Langit memasukkan motornya ke dalam garasi, melepas helm kemudian berjalan menuju pintu rumahnya, belum sempat membuka pintu rumah, Langit sudah mendengar teriakan seseorang dari dalam rumah. Dia masih diam, mencoba menahan amarahnya dan mengontrol emosi.
"Pergi kamu dari rumah saya! Kamu bukan anak saya! Anak saya sudah mati!" ucap seorang wanita paru baya penuh emosi.
"Ma, Bintang sama bang Langit juga anak Mama," balas Bintang.
"Kamu bukan anak saya! Anak saya sudah mati dan yang bunuh anak saya adalah kakak kamu!" sahut Mama yang semakin tak terkontrol emosinya.
"Bang Langit gak mungkin bunuh Bulan Ma, bang Langit itu sayang sama Bulan. Bulan meninggal karena kecelakaan," jelas Bintang.
"Tidak, Bulan tidak akan mati kalau kakak kamu nggak sibuk sendiri, dia penyebab Bulan anakku mati dan nyawa harus dibayar dengan nyawa!" ucap Mama makin emosi.
PYARRRRR!
Mama melempar piring ke arah Bintang, untung saja Bintang berhasil mengelak.
BRAKKK!
Langit membuka pintu rumah dengan kasar, membuat bunyi mengema di ruangan itu. Dulu Langit sangat senang pulang ke rumah, namun sejak Bulan meninggal rumah ini menjadi sangat menyiksa dan menyakitkan.

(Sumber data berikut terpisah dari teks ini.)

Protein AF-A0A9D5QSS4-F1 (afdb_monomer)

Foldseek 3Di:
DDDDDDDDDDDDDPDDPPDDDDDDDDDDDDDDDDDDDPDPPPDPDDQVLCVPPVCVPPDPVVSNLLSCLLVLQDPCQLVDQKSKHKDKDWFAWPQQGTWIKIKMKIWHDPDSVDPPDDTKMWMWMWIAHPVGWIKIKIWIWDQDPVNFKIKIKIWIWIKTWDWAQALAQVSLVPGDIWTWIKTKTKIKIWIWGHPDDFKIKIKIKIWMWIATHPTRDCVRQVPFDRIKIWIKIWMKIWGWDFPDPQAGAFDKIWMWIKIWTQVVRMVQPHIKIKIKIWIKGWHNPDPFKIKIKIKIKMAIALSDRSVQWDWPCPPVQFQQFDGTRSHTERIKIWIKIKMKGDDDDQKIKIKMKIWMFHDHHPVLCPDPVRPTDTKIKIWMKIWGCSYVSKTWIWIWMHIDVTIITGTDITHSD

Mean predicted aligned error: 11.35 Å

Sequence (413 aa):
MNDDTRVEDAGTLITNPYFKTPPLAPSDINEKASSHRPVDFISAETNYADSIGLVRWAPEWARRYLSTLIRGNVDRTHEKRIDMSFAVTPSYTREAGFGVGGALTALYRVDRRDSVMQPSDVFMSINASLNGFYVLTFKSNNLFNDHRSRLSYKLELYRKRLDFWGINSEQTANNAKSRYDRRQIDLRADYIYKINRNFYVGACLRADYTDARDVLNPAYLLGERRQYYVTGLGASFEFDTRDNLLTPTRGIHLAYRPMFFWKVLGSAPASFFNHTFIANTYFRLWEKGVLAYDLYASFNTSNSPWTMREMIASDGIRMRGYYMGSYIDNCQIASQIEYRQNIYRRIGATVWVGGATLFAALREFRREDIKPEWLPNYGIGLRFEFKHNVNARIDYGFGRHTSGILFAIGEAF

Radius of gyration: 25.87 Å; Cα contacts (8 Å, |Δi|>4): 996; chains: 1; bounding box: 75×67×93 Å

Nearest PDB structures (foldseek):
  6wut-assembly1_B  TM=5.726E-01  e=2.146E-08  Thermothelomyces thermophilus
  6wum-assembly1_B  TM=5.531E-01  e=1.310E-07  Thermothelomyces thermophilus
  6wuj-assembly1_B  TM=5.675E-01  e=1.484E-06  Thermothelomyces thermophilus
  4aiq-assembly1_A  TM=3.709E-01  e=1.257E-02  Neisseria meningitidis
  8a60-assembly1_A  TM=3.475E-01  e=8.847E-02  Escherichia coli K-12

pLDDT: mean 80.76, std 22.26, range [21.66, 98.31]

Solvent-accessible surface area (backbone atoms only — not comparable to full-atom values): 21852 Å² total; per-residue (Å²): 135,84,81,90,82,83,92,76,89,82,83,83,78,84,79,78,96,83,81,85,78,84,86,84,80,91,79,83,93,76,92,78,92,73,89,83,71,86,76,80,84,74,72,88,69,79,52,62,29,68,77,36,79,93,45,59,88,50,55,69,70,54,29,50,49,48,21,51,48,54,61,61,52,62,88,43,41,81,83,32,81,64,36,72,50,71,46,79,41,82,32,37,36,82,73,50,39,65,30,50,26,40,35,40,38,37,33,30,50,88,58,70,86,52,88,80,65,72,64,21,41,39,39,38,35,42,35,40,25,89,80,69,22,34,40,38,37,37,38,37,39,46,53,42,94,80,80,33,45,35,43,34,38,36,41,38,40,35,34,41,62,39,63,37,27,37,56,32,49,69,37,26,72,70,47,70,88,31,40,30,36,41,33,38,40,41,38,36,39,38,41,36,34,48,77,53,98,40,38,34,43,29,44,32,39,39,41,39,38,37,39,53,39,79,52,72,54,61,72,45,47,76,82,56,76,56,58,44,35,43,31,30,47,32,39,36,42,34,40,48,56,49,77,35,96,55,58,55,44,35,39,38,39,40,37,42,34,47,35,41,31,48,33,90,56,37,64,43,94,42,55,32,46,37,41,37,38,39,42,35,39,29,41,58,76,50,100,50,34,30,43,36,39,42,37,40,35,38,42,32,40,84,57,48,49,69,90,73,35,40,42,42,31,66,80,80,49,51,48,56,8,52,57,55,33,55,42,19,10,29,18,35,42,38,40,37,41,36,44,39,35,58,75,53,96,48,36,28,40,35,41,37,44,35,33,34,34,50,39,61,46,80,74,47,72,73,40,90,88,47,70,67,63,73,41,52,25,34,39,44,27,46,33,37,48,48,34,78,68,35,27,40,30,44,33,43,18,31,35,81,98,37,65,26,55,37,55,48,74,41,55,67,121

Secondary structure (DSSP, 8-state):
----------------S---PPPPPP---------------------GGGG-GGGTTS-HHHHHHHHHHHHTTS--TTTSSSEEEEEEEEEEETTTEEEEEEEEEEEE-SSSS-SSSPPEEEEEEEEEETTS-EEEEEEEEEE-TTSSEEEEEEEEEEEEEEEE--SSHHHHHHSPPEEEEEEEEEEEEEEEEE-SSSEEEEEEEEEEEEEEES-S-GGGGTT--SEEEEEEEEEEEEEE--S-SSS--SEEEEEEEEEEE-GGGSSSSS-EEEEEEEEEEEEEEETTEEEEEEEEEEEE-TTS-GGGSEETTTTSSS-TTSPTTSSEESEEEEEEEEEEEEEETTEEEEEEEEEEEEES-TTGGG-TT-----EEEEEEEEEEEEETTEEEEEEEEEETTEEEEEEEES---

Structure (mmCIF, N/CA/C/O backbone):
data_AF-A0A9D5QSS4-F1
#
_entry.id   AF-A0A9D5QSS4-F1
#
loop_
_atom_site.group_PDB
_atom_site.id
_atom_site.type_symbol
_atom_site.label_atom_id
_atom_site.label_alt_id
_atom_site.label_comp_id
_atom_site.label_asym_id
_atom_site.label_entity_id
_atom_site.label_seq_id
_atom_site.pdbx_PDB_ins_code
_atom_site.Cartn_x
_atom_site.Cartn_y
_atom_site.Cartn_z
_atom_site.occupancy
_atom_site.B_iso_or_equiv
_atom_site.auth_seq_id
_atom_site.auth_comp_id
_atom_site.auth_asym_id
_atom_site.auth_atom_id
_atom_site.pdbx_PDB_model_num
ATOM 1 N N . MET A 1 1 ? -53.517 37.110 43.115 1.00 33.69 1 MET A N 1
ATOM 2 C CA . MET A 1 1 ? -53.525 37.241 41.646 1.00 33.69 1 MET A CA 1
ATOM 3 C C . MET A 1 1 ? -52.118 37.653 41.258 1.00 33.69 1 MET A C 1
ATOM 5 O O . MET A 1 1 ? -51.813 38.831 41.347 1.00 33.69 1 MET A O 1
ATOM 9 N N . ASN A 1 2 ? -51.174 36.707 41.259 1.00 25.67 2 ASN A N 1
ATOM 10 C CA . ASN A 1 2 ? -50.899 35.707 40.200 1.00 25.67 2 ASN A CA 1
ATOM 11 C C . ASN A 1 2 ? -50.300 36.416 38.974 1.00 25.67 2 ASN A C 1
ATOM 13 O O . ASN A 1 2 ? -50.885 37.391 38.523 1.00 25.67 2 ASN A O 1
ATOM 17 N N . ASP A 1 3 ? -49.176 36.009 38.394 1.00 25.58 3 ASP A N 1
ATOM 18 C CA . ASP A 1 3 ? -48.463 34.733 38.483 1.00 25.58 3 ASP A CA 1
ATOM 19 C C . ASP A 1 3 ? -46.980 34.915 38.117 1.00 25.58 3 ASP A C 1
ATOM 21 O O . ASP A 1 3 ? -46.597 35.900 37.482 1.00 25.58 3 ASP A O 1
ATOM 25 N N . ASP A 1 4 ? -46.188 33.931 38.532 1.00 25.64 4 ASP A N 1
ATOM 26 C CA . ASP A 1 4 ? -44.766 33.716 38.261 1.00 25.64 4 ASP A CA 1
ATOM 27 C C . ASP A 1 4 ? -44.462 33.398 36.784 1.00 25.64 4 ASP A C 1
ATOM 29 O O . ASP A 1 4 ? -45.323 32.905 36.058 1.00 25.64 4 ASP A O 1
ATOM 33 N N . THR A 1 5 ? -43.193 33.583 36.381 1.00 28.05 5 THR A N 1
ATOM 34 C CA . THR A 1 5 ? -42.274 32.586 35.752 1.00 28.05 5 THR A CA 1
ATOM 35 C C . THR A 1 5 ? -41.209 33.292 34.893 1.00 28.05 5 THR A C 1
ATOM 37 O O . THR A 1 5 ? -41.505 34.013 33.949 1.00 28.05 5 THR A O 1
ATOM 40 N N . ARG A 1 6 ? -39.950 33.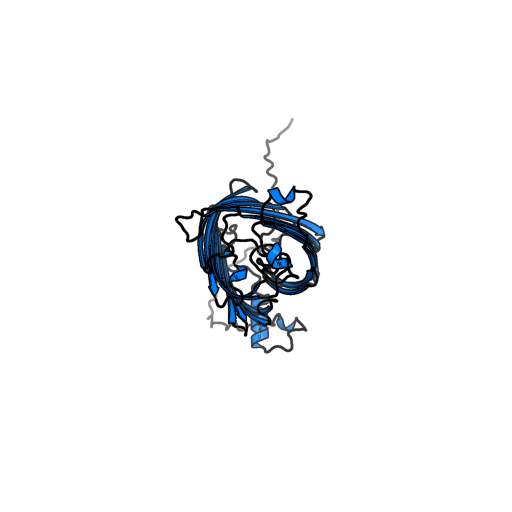341 35.350 1.00 26.31 6 ARG A N 1
ATOM 41 C CA . ARG A 1 6 ? -38.857 32.359 35.152 1.00 26.31 6 ARG A CA 1
ATOM 42 C C . ARG A 1 6 ? -38.409 32.192 33.694 1.00 26.31 6 ARG A C 1
ATOM 44 O O . ARG A 1 6 ? -39.067 31.554 32.885 1.00 26.31 6 ARG A O 1
ATOM 51 N N . VAL A 1 7 ? -37.214 32.718 33.432 1.00 25.98 7 VAL A N 1
ATOM 52 C CA . VAL A 1 7 ? -36.342 32.361 32.310 1.00 25.98 7 VAL A CA 1
ATOM 53 C C . VAL A 1 7 ? -35.591 31.091 32.717 1.00 25.98 7 VAL A C 1
ATOM 55 O O . VAL A 1 7 ? -34.854 31.119 33.702 1.00 25.98 7 VAL A O 1
ATOM 58 N N . GLU A 1 8 ? -35.797 29.988 31.996 1.00 25.56 8 GLU A N 1
ATOM 59 C CA . GLU A 1 8 ? -35.011 28.756 32.132 1.00 25.56 8 GLU A CA 1
ATOM 60 C C . GLU A 1 8 ? -34.171 28.500 30.875 1.00 25.56 8 GLU A C 1
ATOM 62 O O . GLU A 1 8 ? -34.673 28.482 29.749 1.00 25.56 8 GLU A O 1
ATOM 67 N N . ASP A 1 9 ? -32.878 28.284 31.121 1.00 26.19 9 ASP A N 1
ATOM 68 C CA . ASP A 1 9 ? -31.922 27.603 30.255 1.00 26.19 9 ASP A CA 1
ATOM 69 C C . ASP A 1 9 ? -32.394 26.179 29.926 1.00 26.19 9 ASP A C 1
ATOM 71 O O . ASP A 1 9 ? -32.788 25.424 30.814 1.00 26.19 9 ASP A O 1
ATOM 75 N N . ALA A 1 10 ? -32.237 25.752 28.672 1.00 25.36 10 ALA A N 1
ATOM 76 C CA . ALA A 1 10 ? -32.355 24.345 28.295 1.00 25.36 10 ALA A CA 1
ATOM 77 C C . ALA A 1 10 ? -31.174 23.918 27.415 1.00 25.36 10 ALA A C 1
ATOM 79 O O . ALA A 1 10 ? -31.244 23.860 26.186 1.00 25.36 10 ALA A O 1
ATOM 80 N N . GLY A 1 11 ? -30.066 23.580 28.078 1.00 21.66 11 GLY A N 1
ATOM 81 C CA . GLY A 1 11 ? -29.019 22.739 27.513 1.00 21.66 11 GLY A CA 1
ATOM 82 C C . GLY A 1 11 ? -29.539 21.313 27.329 1.00 21.66 11 GLY A C 1
ATOM 83 O O . GLY A 1 11 ? -29.944 20.656 28.284 1.00 21.66 11 GLY A O 1
ATOM 84 N N . THR A 1 12 ? -29.515 20.811 26.096 1.00 22.70 12 THR A N 1
ATOM 85 C CA . THR A 1 12 ? -29.842 19.408 25.815 1.00 22.70 12 THR A CA 1
ATOM 86 C C . THR A 1 12 ? -28.567 18.568 25.903 1.00 22.70 12 THR A C 1
ATOM 88 O O . THR A 1 12 ? -27.791 18.468 24.954 1.00 22.70 12 THR A O 1
ATOM 91 N N . LEU A 1 13 ? -28.343 17.977 27.077 1.00 22.48 13 LEU A N 1
ATOM 92 C CA . LEU A 1 13 ? -27.382 16.900 27.314 1.00 22.48 13 LEU A CA 1
ATOM 93 C C . LEU A 1 13 ? -27.890 15.615 26.641 1.00 22.48 13 LEU A C 1
ATOM 95 O O . LEU A 1 13 ? -28.842 14.994 27.109 1.00 22.48 13 LEU A O 1
ATOM 99 N N . ILE A 1 14 ? -27.240 15.189 25.555 1.00 23.73 14 ILE A N 1
ATOM 100 C CA . ILE A 1 14 ? -27.417 13.836 25.012 1.00 23.73 14 ILE A CA 1
ATOM 101 C C . ILE A 1 14 ? -26.639 12.880 25.920 1.00 23.73 14 ILE A C 1
ATOM 103 O O . ILE A 1 14 ? -25.408 12.852 25.925 1.00 23.73 14 ILE A O 1
ATOM 107 N N . THR A 1 15 ? -27.379 12.124 26.722 1.00 24.95 15 THR A N 1
ATOM 108 C CA . THR A 1 15 ? -26.868 11.119 27.652 1.00 24.95 15 THR A CA 1
ATOM 109 C C . THR A 1 15 ? -26.401 9.866 26.901 1.00 24.95 15 THR A C 1
ATOM 111 O O . THR A 1 15 ? -27.094 9.313 26.051 1.00 24.95 15 THR A O 1
ATOM 114 N N . ASN A 1 16 ? -25.178 9.430 27.209 1.00 25.00 16 ASN A N 1
ATOM 115 C CA . ASN A 1 16 ? -24.549 8.207 26.709 1.00 25.00 16 ASN A CA 1
ATOM 116 C C . ASN A 1 16 ? -25.039 6.994 27.541 1.00 25.00 16 ASN A C 1
ATOM 118 O O . ASN A 1 16 ? -24.838 7.000 28.758 1.00 25.00 16 ASN A O 1
ATOM 122 N N . PRO A 1 17 ? -25.676 5.960 26.956 1.00 24.64 17 PRO A N 1
ATOM 123 C CA . PRO A 1 17 ? -26.431 4.960 27.717 1.00 24.64 17 PRO A CA 1
ATOM 124 C C . PRO A 1 17 ? -25.635 3.715 28.158 1.00 24.64 17 PRO A C 1
ATOM 126 O O . PRO A 1 17 ? -26.199 2.625 28.196 1.00 24.64 17 PRO A O 1
ATOM 129 N N . TYR A 1 18 ? -24.357 3.830 28.542 1.00 26.53 18 TYR A N 1
ATOM 130 C CA . TYR A 1 18 ? -23.587 2.672 29.036 1.00 26.53 18 TYR A CA 1
ATOM 131 C C . TYR A 1 18 ? -22.679 2.974 30.233 1.00 26.53 18 TYR A C 1
ATOM 133 O O . TYR A 1 18 ? -21.493 2.684 30.199 1.00 26.53 18 TYR A O 1
ATOM 141 N N . PHE A 1 19 ? -23.248 3.496 31.319 1.00 26.17 19 PHE A N 1
ATOM 142 C CA . PHE A 1 19 ? -22.716 3.323 32.677 1.00 26.17 19 PHE A CA 1
ATOM 143 C C . PHE A 1 19 ? -23.889 3.346 33.669 1.00 26.17 19 PHE A C 1
ATOM 145 O O . PHE A 1 19 ? -24.428 4.400 33.989 1.00 26.17 19 PHE A O 1
ATOM 152 N N . LYS A 1 20 ? -24.315 2.172 34.146 1.00 25.33 20 LYS A N 1
ATOM 153 C CA . LYS A 1 20 ? -25.148 2.034 35.350 1.00 25.33 20 LYS A CA 1
ATOM 154 C C . LYS A 1 20 ? -24.442 1.075 36.301 1.00 25.33 20 LYS A C 1
ATOM 156 O O . LYS A 1 20 ? -24.605 -0.136 36.202 1.00 25.33 20 LYS A O 1
ATOM 161 N N . THR A 1 21 ? -23.652 1.624 37.212 1.00 29.09 21 THR A N 1
ATOM 162 C CA . THR A 1 21 ? -23.324 0.987 38.491 1.00 29.09 21 THR A CA 1
ATOM 163 C C . THR A 1 21 ? -24.262 1.577 39.551 1.00 29.09 21 THR A C 1
ATOM 165 O O . THR A 1 21 ? -24.476 2.791 39.542 1.00 29.09 21 THR A O 1
ATOM 168 N N . PRO A 1 22 ? -24.885 0.770 40.430 1.00 28.22 22 PRO A N 1
ATOM 169 C CA . PRO A 1 22 ? -25.751 1.308 41.475 1.00 28.22 22 PRO A CA 1
ATOM 170 C C . PRO A 1 22 ? -24.924 2.042 42.547 1.00 28.22 22 PRO A C 1
ATOM 172 O O . PRO A 1 22 ? -23.801 1.618 42.833 1.00 28.22 22 PRO A O 1
ATOM 175 N N . PRO A 1 23 ? -25.459 3.106 43.170 1.00 27.81 23 PRO A N 1
ATOM 176 C CA . PRO A 1 23 ? -24.806 3.771 44.290 1.00 27.81 23 PRO A CA 1
ATOM 177 C C . PRO A 1 23 ? -24.906 2.913 45.561 1.00 27.81 23 PRO A C 1
ATOM 179 O O . PRO A 1 23 ? -25.989 2.462 45.930 1.00 27.81 23 PRO A O 1
ATOM 182 N N . LEU A 1 24 ? -23.778 2.707 46.243 1.00 30.39 24 LEU A N 1
ATOM 183 C CA . LEU A 1 24 ? -23.742 2.199 47.616 1.00 30.39 24 LEU A CA 1
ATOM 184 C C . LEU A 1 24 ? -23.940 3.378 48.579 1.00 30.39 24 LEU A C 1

Rumah sebesar ini ditempati oleh Langit, Bintang, Mama, Papa dan juga Bulan sebelum dia meninggal juga asisten rumah tangga dan sopir di rumahnya.
"Stop Ma! Kapan Mama bisa ikhlasin kepergian Bulan?" tanya Langit yang benar-benar tidak bisa melihat Mamanya seperti ini terus.
"Udah hampir satu tahun Bulan ninggalin kita Ma, sampai kapan Mama kaya gini? Kasihan Papa Ma, Bintang juga masih butuh Mama," ucap Langit lagi.
"Ini semua terjadi karena kamu Langit, kalau kamu gak sibuk sama pertengkaran itu Bulan gak mungkin meninggal. Dasar pembunuhan!!" jawab Mama.
"Harus berapa kali Langit jelasin ke Mama, Langit bukan pembunuh, Ma," balas Langit dengan tetap menahan amarahnya ia tau siapa yang sedang dihadapinya ini.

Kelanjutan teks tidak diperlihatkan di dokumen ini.